Description
Splitting out the processing as a separate task from the telemetry collection covered in #3056.
Processing
Due to some of the records containing redundant data, structured queries aren't suitable to generate the retention chart directly. Instead we'll run a daily scheduled web job to convert the records into a form that's easier to query.
As an example, using a rolling 4 day period (where _
marks data outside the 4-day period), the following table shows the "real" user (not included in actual data) and corresponding logged activity. It also shows which records would be ignored due to being redundant with data submitted later.
Day | User | Activity Record | Redundant |
---|---|---|---|
1 | A | [1, _, _, _] |
X |
1 | C | [1, _, _, _] |
X |
2 | A | [1, 1, _, _] |
|
2 | C | [1, 1, _, _] |
X |
2 | D | [1, 0, _, _] |
|
3 | B | [1, 0, 0, _] |
X |
4 | A | [1, 0, 1, 1] |
|
4 | B | [1, 1, 0, 0] |
Or alternatively to show how the data aligns across days:
1A [1, _, _, _] X
1C [1, _, _, _] X
2A [1, 1, _, _]
2C [1, 1, _, _] X
2D [1, 0, _, _]
3B [1, 0, 0, _] X
4A [1, 0, 1, 1]
4B [1, 1, 0, 0]
Note that marking a record as redundant only means it matches the same usage pattern - it doesn't actually have to originate from the same user. Since record 4A ends in 1, 1
, it needs to cancel out a record from day 2 starting with 1, 1
and a record from day 1 starting with 1
. In this example the cancelled record from day 2 actually came from user C, but that's okay as balancing the numbers so each day's activity only gets counted once is what matters.

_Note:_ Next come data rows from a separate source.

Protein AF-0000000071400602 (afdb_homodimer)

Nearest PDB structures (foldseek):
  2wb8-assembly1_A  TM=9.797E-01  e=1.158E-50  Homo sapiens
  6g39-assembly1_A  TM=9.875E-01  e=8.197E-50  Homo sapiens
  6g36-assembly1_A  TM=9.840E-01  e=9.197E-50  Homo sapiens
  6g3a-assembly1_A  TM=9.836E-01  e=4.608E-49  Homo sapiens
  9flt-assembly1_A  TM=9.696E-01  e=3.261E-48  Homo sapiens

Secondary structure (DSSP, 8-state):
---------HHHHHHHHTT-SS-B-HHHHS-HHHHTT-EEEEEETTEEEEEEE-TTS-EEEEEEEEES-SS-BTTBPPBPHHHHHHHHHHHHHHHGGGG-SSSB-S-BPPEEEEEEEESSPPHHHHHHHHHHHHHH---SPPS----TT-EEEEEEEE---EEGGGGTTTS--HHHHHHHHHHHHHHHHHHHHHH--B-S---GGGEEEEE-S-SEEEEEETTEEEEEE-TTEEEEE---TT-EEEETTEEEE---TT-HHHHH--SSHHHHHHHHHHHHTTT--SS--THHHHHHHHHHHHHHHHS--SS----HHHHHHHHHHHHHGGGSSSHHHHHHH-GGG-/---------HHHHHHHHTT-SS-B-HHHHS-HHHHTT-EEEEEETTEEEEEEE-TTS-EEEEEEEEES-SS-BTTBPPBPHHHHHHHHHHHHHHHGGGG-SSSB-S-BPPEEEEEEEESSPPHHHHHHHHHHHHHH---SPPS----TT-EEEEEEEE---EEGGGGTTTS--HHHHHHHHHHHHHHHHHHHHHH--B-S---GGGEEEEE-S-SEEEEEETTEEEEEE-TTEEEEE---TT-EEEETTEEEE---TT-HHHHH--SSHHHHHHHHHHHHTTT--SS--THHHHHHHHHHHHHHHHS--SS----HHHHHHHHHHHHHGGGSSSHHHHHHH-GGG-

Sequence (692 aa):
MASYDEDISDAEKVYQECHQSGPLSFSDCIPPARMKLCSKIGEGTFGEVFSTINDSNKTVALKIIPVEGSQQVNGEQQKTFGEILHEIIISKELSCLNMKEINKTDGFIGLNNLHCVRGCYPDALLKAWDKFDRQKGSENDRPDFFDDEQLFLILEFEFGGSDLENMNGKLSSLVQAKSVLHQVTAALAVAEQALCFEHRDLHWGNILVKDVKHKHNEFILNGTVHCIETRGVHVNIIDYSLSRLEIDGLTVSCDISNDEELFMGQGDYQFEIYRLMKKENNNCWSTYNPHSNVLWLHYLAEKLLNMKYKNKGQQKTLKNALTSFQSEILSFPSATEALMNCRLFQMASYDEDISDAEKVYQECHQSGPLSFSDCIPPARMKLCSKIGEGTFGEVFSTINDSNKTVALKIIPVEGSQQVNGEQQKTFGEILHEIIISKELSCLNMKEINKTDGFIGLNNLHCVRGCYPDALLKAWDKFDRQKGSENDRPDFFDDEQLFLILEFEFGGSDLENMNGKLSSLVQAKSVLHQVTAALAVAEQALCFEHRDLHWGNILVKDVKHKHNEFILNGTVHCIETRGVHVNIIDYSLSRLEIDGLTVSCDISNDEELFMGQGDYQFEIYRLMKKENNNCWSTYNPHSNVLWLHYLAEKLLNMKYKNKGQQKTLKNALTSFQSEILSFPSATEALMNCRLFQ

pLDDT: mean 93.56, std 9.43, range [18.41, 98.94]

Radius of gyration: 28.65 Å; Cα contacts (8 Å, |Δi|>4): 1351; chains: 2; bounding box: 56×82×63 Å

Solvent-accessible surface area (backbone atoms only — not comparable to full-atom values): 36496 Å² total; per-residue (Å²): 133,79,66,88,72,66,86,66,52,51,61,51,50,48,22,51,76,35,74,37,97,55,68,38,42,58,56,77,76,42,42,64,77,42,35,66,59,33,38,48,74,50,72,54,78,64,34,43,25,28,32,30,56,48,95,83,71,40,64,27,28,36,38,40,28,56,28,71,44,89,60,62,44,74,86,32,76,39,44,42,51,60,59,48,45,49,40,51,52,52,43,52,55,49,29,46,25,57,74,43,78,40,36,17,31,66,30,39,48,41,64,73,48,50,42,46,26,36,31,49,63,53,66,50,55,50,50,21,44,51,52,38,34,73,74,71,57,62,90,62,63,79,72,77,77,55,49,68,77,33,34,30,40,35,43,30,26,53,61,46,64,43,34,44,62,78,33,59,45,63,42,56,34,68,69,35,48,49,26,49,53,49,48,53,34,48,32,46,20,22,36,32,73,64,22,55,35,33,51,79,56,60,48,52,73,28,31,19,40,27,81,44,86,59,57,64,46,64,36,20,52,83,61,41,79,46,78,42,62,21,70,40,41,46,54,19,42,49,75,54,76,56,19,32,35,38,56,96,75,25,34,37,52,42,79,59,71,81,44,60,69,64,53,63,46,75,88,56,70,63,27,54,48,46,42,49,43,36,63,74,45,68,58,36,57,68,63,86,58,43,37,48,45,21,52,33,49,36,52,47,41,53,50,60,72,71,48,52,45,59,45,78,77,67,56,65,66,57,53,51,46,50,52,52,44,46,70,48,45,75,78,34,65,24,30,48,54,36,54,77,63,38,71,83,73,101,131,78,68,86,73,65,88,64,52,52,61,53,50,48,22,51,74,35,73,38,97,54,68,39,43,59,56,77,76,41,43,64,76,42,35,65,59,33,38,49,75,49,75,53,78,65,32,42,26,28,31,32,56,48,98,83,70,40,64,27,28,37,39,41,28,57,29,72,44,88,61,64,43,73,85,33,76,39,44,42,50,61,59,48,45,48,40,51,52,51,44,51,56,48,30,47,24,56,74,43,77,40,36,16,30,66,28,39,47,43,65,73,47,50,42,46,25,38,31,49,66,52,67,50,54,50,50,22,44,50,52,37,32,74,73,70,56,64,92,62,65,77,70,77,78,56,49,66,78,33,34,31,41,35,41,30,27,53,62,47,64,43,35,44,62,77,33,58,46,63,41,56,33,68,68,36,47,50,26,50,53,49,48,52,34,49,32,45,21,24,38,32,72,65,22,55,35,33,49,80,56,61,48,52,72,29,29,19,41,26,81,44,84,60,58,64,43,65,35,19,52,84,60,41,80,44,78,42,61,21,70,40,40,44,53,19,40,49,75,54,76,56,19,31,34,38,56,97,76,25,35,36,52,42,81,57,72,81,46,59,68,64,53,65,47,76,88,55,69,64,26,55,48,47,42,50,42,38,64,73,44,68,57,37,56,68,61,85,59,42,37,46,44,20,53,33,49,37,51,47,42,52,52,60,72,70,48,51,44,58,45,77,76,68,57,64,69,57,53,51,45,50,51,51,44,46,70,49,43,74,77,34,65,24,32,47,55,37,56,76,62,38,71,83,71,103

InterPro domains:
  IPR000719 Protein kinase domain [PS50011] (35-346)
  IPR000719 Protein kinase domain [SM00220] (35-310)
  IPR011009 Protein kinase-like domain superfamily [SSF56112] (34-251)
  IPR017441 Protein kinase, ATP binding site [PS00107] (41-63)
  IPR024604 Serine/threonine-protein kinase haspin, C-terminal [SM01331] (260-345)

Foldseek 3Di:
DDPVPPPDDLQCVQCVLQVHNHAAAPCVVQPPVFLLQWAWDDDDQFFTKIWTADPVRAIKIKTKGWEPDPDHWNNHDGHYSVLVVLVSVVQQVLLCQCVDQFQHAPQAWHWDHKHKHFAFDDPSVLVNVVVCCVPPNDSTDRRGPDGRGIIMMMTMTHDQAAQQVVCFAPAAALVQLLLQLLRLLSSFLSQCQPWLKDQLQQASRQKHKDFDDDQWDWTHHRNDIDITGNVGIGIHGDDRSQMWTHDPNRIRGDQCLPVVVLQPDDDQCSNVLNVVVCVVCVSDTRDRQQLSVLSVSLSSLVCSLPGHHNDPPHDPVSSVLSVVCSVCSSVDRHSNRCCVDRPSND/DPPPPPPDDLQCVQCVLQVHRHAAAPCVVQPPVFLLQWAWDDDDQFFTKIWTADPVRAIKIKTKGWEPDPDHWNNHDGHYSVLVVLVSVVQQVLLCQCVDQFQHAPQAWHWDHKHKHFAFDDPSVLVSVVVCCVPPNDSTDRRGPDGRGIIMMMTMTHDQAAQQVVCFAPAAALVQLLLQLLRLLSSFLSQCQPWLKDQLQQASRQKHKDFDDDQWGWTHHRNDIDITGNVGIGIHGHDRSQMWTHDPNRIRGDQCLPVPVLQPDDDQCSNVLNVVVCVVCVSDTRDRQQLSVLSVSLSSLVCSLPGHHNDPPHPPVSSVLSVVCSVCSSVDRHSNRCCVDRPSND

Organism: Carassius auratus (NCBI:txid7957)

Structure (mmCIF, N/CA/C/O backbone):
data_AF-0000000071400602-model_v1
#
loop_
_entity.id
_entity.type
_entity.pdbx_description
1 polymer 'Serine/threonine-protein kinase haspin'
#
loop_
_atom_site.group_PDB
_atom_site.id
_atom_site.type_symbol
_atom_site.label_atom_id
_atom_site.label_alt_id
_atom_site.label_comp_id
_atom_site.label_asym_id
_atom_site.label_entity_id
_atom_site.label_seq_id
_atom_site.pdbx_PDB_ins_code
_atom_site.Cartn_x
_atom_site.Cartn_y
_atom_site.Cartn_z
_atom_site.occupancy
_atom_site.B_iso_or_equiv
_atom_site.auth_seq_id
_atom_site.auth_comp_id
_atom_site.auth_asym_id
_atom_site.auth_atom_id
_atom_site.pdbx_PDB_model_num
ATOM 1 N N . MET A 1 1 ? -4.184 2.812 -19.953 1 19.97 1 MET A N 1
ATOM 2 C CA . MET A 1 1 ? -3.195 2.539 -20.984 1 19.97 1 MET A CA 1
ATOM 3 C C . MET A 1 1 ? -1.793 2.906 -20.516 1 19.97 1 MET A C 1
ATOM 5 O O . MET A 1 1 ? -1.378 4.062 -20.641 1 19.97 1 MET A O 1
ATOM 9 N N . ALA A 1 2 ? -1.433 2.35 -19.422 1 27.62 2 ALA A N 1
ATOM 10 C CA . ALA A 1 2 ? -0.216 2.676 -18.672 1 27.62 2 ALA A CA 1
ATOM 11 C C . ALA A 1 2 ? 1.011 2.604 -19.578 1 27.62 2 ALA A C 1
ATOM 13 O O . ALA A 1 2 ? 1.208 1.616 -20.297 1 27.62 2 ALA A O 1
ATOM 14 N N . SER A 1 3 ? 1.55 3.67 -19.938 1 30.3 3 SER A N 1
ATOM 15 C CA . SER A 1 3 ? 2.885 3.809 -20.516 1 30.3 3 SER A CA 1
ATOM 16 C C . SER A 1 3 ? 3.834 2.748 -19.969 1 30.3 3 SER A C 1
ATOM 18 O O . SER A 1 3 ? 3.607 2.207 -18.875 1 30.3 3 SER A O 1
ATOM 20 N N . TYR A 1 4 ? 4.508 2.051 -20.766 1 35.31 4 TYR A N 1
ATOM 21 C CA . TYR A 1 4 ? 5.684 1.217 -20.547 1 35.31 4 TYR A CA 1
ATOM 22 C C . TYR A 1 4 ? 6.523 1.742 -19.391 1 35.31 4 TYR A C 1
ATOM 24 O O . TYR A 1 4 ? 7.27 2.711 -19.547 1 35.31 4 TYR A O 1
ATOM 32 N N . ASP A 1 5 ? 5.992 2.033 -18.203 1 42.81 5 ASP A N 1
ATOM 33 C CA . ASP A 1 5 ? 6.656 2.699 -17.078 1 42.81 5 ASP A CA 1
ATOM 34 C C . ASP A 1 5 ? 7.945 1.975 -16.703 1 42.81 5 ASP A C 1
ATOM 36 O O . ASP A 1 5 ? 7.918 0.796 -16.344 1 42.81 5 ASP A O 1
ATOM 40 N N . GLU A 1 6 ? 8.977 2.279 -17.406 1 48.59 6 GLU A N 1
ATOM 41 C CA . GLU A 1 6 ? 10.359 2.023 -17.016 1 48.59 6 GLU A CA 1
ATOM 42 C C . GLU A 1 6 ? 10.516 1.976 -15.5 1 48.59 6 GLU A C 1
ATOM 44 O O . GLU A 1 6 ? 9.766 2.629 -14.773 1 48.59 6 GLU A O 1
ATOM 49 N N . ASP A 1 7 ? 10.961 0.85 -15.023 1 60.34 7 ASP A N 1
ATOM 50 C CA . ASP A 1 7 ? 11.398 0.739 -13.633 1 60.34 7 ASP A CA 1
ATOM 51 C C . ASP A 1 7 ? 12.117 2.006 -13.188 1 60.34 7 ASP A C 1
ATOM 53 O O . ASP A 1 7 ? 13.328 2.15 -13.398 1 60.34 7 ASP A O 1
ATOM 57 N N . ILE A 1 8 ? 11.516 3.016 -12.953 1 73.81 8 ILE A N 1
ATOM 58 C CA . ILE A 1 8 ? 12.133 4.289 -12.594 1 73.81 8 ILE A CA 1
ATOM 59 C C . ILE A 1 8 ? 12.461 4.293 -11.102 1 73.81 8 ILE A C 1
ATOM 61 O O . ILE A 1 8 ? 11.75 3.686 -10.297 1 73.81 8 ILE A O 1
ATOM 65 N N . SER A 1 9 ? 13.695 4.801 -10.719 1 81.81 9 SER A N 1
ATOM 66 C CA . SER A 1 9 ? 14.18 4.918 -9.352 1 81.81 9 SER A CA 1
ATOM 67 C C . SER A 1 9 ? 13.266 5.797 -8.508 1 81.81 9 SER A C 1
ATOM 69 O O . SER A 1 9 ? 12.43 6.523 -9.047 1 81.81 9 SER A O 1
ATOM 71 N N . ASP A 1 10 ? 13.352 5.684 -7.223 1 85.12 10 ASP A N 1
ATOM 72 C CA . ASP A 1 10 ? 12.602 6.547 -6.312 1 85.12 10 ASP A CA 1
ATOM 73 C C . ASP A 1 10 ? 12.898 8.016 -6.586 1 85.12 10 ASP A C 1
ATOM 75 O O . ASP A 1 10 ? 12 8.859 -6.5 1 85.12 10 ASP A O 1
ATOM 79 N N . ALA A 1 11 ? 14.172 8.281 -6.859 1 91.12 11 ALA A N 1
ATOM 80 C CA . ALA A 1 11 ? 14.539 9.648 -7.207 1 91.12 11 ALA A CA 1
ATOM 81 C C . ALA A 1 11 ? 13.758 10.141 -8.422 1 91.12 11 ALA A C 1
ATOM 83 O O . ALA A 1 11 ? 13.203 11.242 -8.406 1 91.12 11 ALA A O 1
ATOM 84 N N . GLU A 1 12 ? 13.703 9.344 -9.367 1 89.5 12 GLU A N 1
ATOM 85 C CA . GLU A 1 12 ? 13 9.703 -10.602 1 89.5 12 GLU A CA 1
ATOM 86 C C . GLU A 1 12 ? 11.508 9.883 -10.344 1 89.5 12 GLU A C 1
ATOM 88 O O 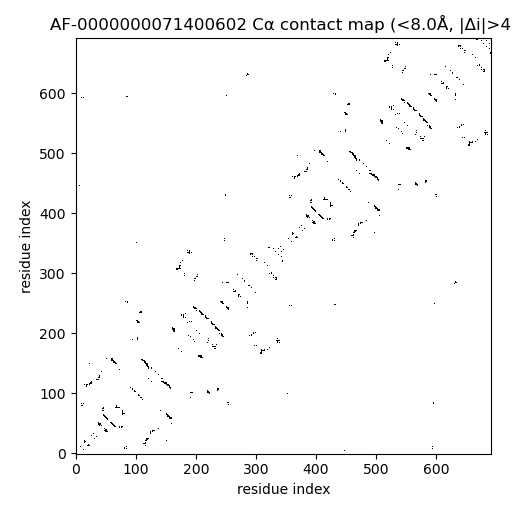. GLU A 1 12 ? 10.875 10.773 -10.93 1 89.5 12 GLU A O 1
ATOM 93 N N . LYS A 1 13 ? 10.977 9.031 -9.523 1 88.69 13 LYS A N 1
ATOM 94 C CA . LYS A 1 13 ? 9.562 9.164 -9.164 1 88.69 13 LYS A CA 1
ATOM 95 C C . LYS A 1 13 ? 9.297 10.508 -8.492 1 88.69 13 LYS A C 1
ATOM 97 O O . LYS A 1 13 ? 8.289 11.164 -8.781 1 88.69 13 LYS A O 1
ATOM 102 N N . VAL A 1 14 ? 10.195 10.867 -7.562 1 93.56 14 VAL A N 1
ATOM 103 C CA . VAL A 1 14 ? 10.055 12.148 -6.879 1 93.56 14 VAL A CA 1
ATOM 104 C C . VAL A 1 14 ? 10.156 13.289 -7.891 1 93.56 14 VAL A C 1
ATOM 106 O O . VAL A 1 14 ? 9.359 14.227 -7.852 1 93.56 14 VAL A O 1
ATOM 109 N N . TYR A 1 15 ? 11.125 13.203 -8.82 1 95.69 15 TYR A N 1
ATOM 110 C CA . TYR A 1 15 ? 11.266 14.227 -9.844 1 95.69 15 TYR A CA 1
ATOM 111 C C . TYR A 1 15 ? 10.008 14.328 -10.695 1 95.69 15 TYR A C 1
ATOM 113 O O . TYR A 1 15 ? 9.594 15.43 -11.07 1 95.69 15 TYR A O 1
ATOM 121 N N . GLN A 1 16 ? 9.398 13.211 -10.961 1 91.75 16 GLN A N 1
ATOM 122 C CA . GLN A 1 16 ? 8.164 13.195 -11.734 1 91.75 16 GLN A CA 1
ATOM 123 C C . GLN A 1 16 ? 7.035 13.898 -10.984 1 91.75 16 GLN A C 1
ATOM 125 O O . GLN A 1 16 ? 6.273 14.672 -11.578 1 91.75 16 GLN A O 1
ATOM 130 N N . GLU A 1 17 ? 6.938 13.586 -9.695 1 92.12 17 GLU A N 1
ATOM 131 C CA . GLU A 1 17 ? 5.934 14.25 -8.867 1 92.12 17 GLU A CA 1
ATOM 132 C C . GLU A 1 17 ? 6.137 15.758 -8.867 1 92.12 17 GLU A C 1
ATOM 134 O O . GLU A 1 17 ? 5.172 16.516 -8.773 1 92.12 17 GLU A O 1
ATOM 139 N N . CYS A 1 18 ? 7.379 16.156 -8.977 1 95.81 18 CYS A N 1
ATOM 140 C CA . CYS A 1 18 ? 7.727 17.578 -8.977 1 95.81 18 CYS A CA 1
ATOM 141 C C . CYS A 1 18 ? 7.641 18.156 -10.391 1 95.81 18 CYS A C 1
ATOM 143 O O . CYS A 1 18 ? 7.848 19.344 -10.586 1 95.81 18 CYS A O 1
ATOM 145 N N . HIS A 1 19 ? 7.371 17.328 -11.391 1 95.12 19 HIS A N 1
ATOM 146 C CA . HIS A 1 19 ? 7.414 17.719 -12.797 1 95.12 19 HIS A CA 1
ATOM 147 C C . HIS A 1 19 ? 8.781 18.281 -13.164 1 95.12 19 HIS A C 1
ATOM 149 O O . HIS A 1 19 ? 8.867 19.344 -13.797 1 95.12 19 HIS A O 1
ATOM 155 N N . GLN A 1 20 ? 9.797 17.625 -12.672 1 96.25 20 GLN A N 1
ATOM 156 C CA . GLN A 1 20 ? 11.188 17.984 -12.914 1 96.25 20 GLN A CA 1
ATOM 157 C C . GLN A 1 20 ? 11.961 16.828 -13.516 1 96.25 20 GLN A C 1
ATOM 159 O O . GLN A 1 20 ? 11.602 15.656 -13.305 1 96.25 20 GLN A O 1
ATOM 164 N N . SER A 1 21 ? 13.008 17.078 -14.297 1 94.69 21 SER A N 1
ATOM 165 C CA . SER A 1 21 ? 13.898 16.031 -14.805 1 94.69 21 SER A CA 1
ATOM 166 C C . SER A 1 21 ? 15.008 15.719 -13.805 1 94.69 21 SER A C 1
ATOM 168 O O . SER A 1 21 ? 15.656 14.672 -13.898 1 94.69 21 SER A O 1
ATOM 170 N N . GLY A 1 22 ? 15.227 16.578 -12.898 1 96.69 22 GLY A N 1
ATOM 171 C CA . GLY A 1 22 ? 16.234 16.516 -11.844 1 96.69 22 GLY A CA 1
ATOM 172 C C . GLY A 1 22 ? 16.125 17.656 -10.852 1 96.69 22 GLY A C 1
ATOM 173 O O . GLY A 1 22 ? 15.203 18.484 -10.938 1 96.69 22 GLY A O 1
ATOM 174 N N . PRO A 1 23 ? 16.969 17.625 -9.914 1 97.88 23 PRO A N 1
ATOM 175 C CA . PRO A 1 23 ? 16.891 18.703 -8.922 1 97.88 23 PRO A CA 1
ATOM 176 C C . PRO A 1 23 ? 17.219 20.078 -9.523 1 97.88 23 PRO A C 1
ATOM 178 O O . PRO A 1 23 ? 18 20.172 -10.477 1 97.88 23 PRO A O 1
ATOM 181 N N . LEU A 1 24 ? 16.609 21.078 -8.984 1 98.06 24 LEU A N 1
ATOM 182 C CA . LEU A 1 24 ? 16.859 22.469 -9.359 1 98.06 24 LEU A CA 1
ATOM 183 C C . LEU A 1 24 ? 17.625 23.203 -8.25 1 98.06 24 LEU A C 1
ATOM 185 O O . LEU A 1 24 ? 17.891 22.625 -7.191 1 98.06 24 LEU A O 1
ATOM 189 N N . SER A 1 25 ? 18.016 24.422 -8.57 1 97.44 25 SER A N 1
ATOM 190 C CA . SER A 1 25 ? 18.594 25.25 -7.516 1 97.44 25 SER A CA 1
ATOM 191 C C . SER A 1 25 ? 17.5 25.906 -6.664 1 97.44 25 SER A C 1
ATOM 193 O O . SER A 1 25 ? 16.344 26.016 -7.098 1 97.44 25 SER A O 1
ATOM 195 N N . PHE A 1 26 ? 17.859 26.312 -5.488 1 97.19 26 PHE A N 1
ATOM 196 C CA . PHE A 1 26 ? 16.922 27.031 -4.633 1 97.19 26 PHE A CA 1
ATOM 197 C C . PHE A 1 26 ? 16.375 28.266 -5.352 1 97.19 26 PHE A C 1
ATOM 199 O O . PHE A 1 26 ? 15.172 28.547 -5.281 1 97.19 26 PHE A O 1
ATOM 206 N N . SER A 1 27 ? 17.266 28.969 -6.051 1 95.62 27 SER A N 1
ATOM 207 C CA . SER A 1 27 ? 16.875 30.219 -6.703 1 95.62 27 SER A CA 1
ATOM 208 C C . SER A 1 27 ? 15.938 29.969 -7.875 1 95.62 27 SER A C 1
ATOM 210 O O . SER A 1 27 ? 15.117 30.812 -8.219 1 95.62 27 SER A O 1
ATOM 212 N N . ASP A 1 28 ? 16.094 28.812 -8.5 1 94 28 ASP A N 1
ATOM 213 C CA . ASP A 1 28 ? 15.172 28.438 -9.578 1 94 28 ASP A CA 1
ATOM 214 C C . ASP A 1 28 ? 13.758 28.219 -9.039 1 94 28 ASP A C 1
ATOM 216 O O . ASP A 1 28 ? 12.781 28.5 -9.742 1 94 28 ASP A O 1
ATOM 220 N N . CYS A 1 29 ? 13.656 27.75 -7.828 1 93.12 29 CYS A N 1
ATOM 221 C CA . CYS A 1 29 ? 12.367 27.391 -7.25 1 93.12 29 CYS A CA 1
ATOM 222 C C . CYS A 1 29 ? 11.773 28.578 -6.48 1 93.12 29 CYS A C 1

So to determine how many unique users were active for at least two days in this time period, we simply count how many non-redundant records have at least two 1
s within the four day range. That's 2A, 4A, and 4B for a total of three unique users. The actual users who met this criteria were A, B, and C, but we don't need to know that - only how many of them there were.